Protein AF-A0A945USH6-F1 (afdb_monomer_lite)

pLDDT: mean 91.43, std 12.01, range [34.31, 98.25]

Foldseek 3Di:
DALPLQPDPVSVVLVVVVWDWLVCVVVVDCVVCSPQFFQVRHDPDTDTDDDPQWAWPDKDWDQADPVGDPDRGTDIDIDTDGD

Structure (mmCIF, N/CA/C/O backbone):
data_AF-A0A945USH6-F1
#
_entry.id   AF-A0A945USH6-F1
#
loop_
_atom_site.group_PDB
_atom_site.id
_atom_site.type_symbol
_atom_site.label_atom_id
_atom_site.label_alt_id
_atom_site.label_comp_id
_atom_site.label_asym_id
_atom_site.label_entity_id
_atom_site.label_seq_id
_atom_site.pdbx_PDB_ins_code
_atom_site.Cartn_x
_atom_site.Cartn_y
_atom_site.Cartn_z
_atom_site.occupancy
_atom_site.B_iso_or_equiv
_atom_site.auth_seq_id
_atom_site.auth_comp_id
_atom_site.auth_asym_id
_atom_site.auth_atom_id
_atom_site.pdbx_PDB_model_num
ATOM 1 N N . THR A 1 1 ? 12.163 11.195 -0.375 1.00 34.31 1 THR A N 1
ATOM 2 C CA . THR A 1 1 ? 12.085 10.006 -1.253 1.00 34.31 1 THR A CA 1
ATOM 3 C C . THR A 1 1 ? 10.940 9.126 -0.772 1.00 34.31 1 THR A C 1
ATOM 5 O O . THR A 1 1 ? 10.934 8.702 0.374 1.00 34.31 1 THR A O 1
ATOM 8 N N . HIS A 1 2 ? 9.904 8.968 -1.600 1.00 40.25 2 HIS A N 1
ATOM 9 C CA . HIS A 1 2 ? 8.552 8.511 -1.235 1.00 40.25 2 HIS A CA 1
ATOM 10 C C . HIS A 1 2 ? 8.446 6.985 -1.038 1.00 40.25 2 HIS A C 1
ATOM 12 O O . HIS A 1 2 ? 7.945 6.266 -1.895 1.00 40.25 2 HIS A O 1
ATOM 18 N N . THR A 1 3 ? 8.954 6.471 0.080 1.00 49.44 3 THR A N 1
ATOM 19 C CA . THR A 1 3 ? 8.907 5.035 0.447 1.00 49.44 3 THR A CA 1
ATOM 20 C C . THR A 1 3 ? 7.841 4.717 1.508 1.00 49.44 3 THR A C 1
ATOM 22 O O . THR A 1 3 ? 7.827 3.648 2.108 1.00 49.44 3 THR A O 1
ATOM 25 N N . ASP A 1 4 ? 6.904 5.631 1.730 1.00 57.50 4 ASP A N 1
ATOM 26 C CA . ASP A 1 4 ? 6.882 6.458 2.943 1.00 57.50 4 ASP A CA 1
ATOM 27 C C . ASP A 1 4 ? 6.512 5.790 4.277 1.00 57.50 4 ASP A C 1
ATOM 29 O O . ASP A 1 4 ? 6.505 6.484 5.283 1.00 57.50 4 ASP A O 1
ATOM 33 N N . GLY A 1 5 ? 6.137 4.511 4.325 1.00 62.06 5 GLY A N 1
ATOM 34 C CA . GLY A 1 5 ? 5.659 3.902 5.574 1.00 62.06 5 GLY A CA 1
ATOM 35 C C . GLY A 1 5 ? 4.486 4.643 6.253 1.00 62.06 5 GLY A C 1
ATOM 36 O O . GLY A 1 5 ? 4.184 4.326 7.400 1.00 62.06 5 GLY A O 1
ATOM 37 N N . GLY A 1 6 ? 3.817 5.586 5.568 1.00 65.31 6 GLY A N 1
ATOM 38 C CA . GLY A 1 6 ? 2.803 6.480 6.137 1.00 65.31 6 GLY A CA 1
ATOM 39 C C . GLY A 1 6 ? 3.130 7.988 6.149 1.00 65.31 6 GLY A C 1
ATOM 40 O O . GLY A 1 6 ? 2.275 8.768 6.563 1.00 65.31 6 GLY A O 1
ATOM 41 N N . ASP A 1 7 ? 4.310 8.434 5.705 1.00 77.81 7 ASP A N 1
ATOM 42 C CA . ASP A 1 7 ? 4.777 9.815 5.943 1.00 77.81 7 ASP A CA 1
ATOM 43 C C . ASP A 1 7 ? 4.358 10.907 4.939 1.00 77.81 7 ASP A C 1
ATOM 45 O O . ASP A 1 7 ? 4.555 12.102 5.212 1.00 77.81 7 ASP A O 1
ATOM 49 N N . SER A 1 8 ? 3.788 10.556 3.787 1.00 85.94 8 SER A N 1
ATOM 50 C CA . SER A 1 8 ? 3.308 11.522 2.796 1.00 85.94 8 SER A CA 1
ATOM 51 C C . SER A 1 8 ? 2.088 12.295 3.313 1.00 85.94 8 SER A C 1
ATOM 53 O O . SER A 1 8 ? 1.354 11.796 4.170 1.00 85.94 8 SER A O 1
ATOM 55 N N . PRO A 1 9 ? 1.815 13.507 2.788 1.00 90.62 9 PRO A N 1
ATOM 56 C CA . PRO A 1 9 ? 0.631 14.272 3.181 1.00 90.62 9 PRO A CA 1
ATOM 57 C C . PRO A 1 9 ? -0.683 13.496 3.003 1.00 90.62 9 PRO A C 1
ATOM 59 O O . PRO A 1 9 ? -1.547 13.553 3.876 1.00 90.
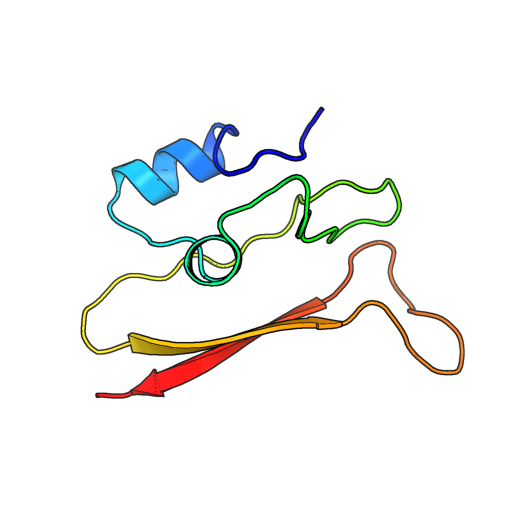62 9 PRO A O 1
ATOM 62 N N . ALA A 1 10 ? -0.812 12.726 1.916 1.00 90.06 10 ALA A N 1
ATOM 63 C CA . ALA A 1 10 ? -1.985 11.893 1.663 1.00 90.06 10 ALA A CA 1
ATOM 64 C C . ALA A 1 10 ? -2.096 10.749 2.683 1.00 90.06 10 ALA A C 1
ATOM 66 O O . ALA A 1 10 ? -3.149 10.575 3.294 1.00 90.06 10 ALA A O 1
ATOM 67 N N . SER A 1 11 ? -0.998 10.025 2.932 1.00 90.50 11 SER A N 1
ATOM 68 C CA . SER A 1 11 ? -0.947 8.959 3.939 1.00 90.50 11 SER A CA 1
ATOM 69 C C . SER A 1 11 ? -1.340 9.478 5.326 1.00 90.50 11 SER A C 1
ATOM 71 O O . SER A 1 11 ? -2.219 8.913 5.976 1.00 90.50 11 SER A O 1
ATOM 73 N N . LYS A 1 12 ? -0.757 10.606 5.754 1.00 91.81 12 LYS A N 1
ATOM 74 C CA . LYS A 1 12 ? -1.067 11.257 7.036 1.00 91.81 12 LYS A CA 1
ATOM 75 C C . LYS A 1 12 ? -2.537 11.647 7.146 1.00 91.81 12 LYS A C 1
ATOM 77 O O . LYS A 1 12 ? -3.139 11.410 8.191 1.00 91.81 12 LYS A O 1
ATOM 82 N N . ALA A 1 13 ? -3.124 12.203 6.085 1.00 95.00 13 ALA A N 1
ATOM 83 C CA . ALA A 1 13 ? -4.542 12.554 6.056 1.00 95.00 13 ALA A CA 1
ATOM 84 C C . ALA A 1 13 ? -5.447 11.317 6.197 1.00 95.00 13 ALA A C 1
ATOM 86 O O . ALA A 1 13 ? -6.354 11.315 7.030 1.00 95.00 13 ALA A O 1
ATOM 87 N N . MET A 1 14 ? -5.169 10.243 5.451 1.00 96.00 14 MET A N 1
ATOM 88 C CA . MET A 1 14 ? -5.948 9.000 5.516 1.00 96.00 14 MET A CA 1
ATOM 89 C C . MET A 1 14 ? -5.865 8.341 6.898 1.00 96.00 14 MET A C 1
ATOM 91 O O . MET A 1 14 ? -6.894 7.981 7.475 1.00 96.00 14 MET A O 1
ATOM 95 N N . LEU A 1 15 ? -4.658 8.233 7.463 1.00 93.81 15 LEU A N 1
ATOM 96 C CA . LEU A 1 15 ? -4.442 7.660 8.794 1.00 93.81 15 LEU A CA 1
ATOM 97 C C . LEU A 1 15 ? -5.117 8.503 9.888 1.00 93.81 15 LEU A C 1
ATOM 99 O O . LEU A 1 15 ? -5.802 7.955 10.750 1.00 93.81 15 LEU A O 1
ATOM 103 N N . SER A 1 16 ? -5.010 9.834 9.815 1.00 94.69 16 SER A N 1
ATOM 104 C CA . SER A 1 16 ? -5.659 10.748 10.772 1.00 94.69 16 SER A CA 1
ATOM 105 C C . SER A 1 16 ? -7.188 10.691 10.690 1.00 94.69 16 SER A C 1
ATOM 107 O O . SER A 1 16 ? -7.873 10.847 11.697 1.00 94.69 16 SER A O 1
ATOM 109 N N . ALA A 1 17 ? -7.741 10.409 9.506 1.00 97.06 17 ALA A N 1
ATOM 110 C CA . ALA A 1 17 ? -9.170 10.173 9.305 1.00 97.06 17 ALA A CA 1
ATOM 111 C C . ALA A 1 17 ? -9.639 8.777 9.779 1.00 97.06 17 ALA A C 1
ATOM 113 O O . ALA A 1 17 ? -10.816 8.426 9.619 1.00 97.06 17 ALA A O 1
ATOM 114 N N . GLY A 1 18 ? -8.748 7.969 10.362 1.00 9
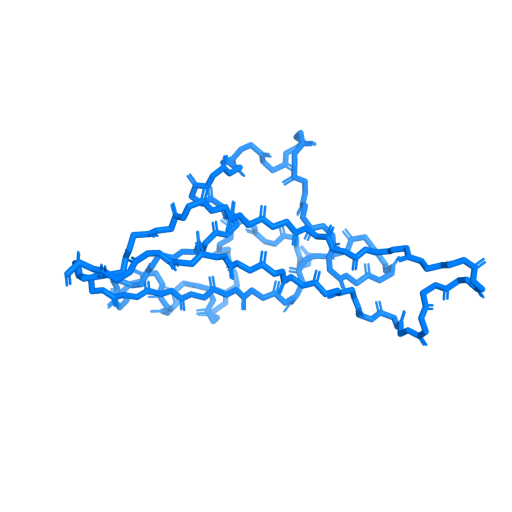5.75 18 GLY A N 1
ATOM 115 C CA . GLY A 1 18 ? -9.049 6.648 10.909 1.00 95.75 18 GLY A CA 1
ATOM 116 C C . GLY A 1 18 ? -9.138 5.540 9.860 1.00 95.75 18 GLY A C 1
ATOM 117 O O . GLY A 1 18 ? -9.806 4.535 10.098 1.00 95.75 18 GLY A O 1
ATOM 118 N N . PHE A 1 19 ? -8.523 5.720 8.689 1.00 97.25 19 PHE A N 1
ATOM 119 C CA . PHE A 1 19 ? -8.317 4.617 7.754 1.00 97.25 19 PHE A CA 1
ATOM 120 C C . PHE A 1 19 ? -7.084 3.799 8.146 1.00 97.25 19 PHE A C 1
ATOM 122 O O . PHE A 1 19 ? -6.132 4.304 8.733 1.00 97.25 19 PHE A O 1
ATOM 129 N N . THR A 1 20 ? -7.088 2.525 7.771 1.00 95.56 20 THR A N 1
ATOM 130 C CA . THR A 1 20 ? -5.967 1.594 7.917 1.00 95.56 20 THR A CA 1
ATOM 131 C C . THR A 1 20 ? -5.316 1.354 6.558 1.00 95.56 20 THR A C 1
ATOM 133 O O . THR A 1 20 ? -6.011 1.075 5.582 1.00 95.56 20 THR A O 1
ATOM 136 N N . ASP A 1 21 ? -3.987 1.440 6.485 1.00 96.06 21 ASP A N 1
ATOM 137 C CA . ASP A 1 21 ? -3.211 1.000 5.319 1.00 96.06 21 ASP A CA 1
ATOM 138 C C . ASP A 1 21 ? -3.185 -0.534 5.273 1.00 96.06 21 ASP A C 1
ATOM 140 O O . ASP A 1 21 ? -2.573 -1.170 6.133 1.00 96.06 21 ASP A O 1
ATOM 144 N N . ALA A 1 22 ? -3.817 -1.129 4.260 1.00 96.56 22 ALA A N 1
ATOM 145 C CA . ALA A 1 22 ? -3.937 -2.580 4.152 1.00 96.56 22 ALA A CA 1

== == ==

§ **Problem description**: Within the material above, transcribe exactly the lines that run from the line holding "ATOM 83 C CA" through the line holding "ATOM 110 C CA".

§ **Result for this exercise**:
ATOM 83 C CA . ALA A 1 13 ? -4.542 12.554 6.056 1.00 95.00 13 ALA A CA 1
ATOM 84 C C . ALA A 1 13 ? -5.447 11.317 6.197 1.00 95.00 13 ALA A C 1
ATOM 86 O O . ALA A 1 13 ? -6.354 11.315 7.030 1.00 95.00 13 ALA A O 1
ATOM 87 N N . MET A 1 14 ? -5.169 10.243 5.451 1.00 96.00 14 MET A N 1
ATOM 88 C CA . MET A 1 14 ? -5.948 9.000 5.516 1.00 96.00 14 MET A CA 1
ATOM 89 C C . MET A 1 14 ? -5.865 8.341 6.898 1.00 96.00 14 MET A C 1
ATOM 91 O O . MET A 1 14 ? -6.894 7.981 7.475 1.00 96.00 14 MET A O 1
ATOM 95 N N . LEU A 1 15 ? -4.658 8.233 7.463 1.00 93.81 15 LEU A N 1
ATOM 96 C CA . LEU A 1 15 ? -4.442 7.660 8.794 1.00 93.81 15 LEU A CA 1
ATOM 97 C C . LEU A 1 15 ? -5.117 8.503 9.888 1.00 93.81 15 LEU A C 1
ATOM 99 O O . LEU A 1 15 ? -5.802 7.955 10.750 1.00 93.81 15 LEU A O 1
ATOM 103 N N . SER A 1 16 ? -5.010 9.834 9.815 1.00 94.69 16 SER A N 1
ATOM 104 C CA . SER A 1 16 ? -5.659 10.748 10.772 1.00 94.69 16 SER A CA 1
ATOM 105 C C . SER A 1 16 ? -7.188 10.691 10.690 1.00 94.69 16 SER A C 1
ATOM 107 O O . SER A 1 16 ? -7.873 10.847 11.697 1.00 94.69 16 SER A O 1
ATOM 109 N N . ALA A 1 17 ? -7.741 10.409 9.506 1.00 97.06 17 ALA A N 1
ATOM 110 C CA . ALA A 1 17 ? -9.170 10.173 9.305 1.00 97.06 17 ALA A CA 1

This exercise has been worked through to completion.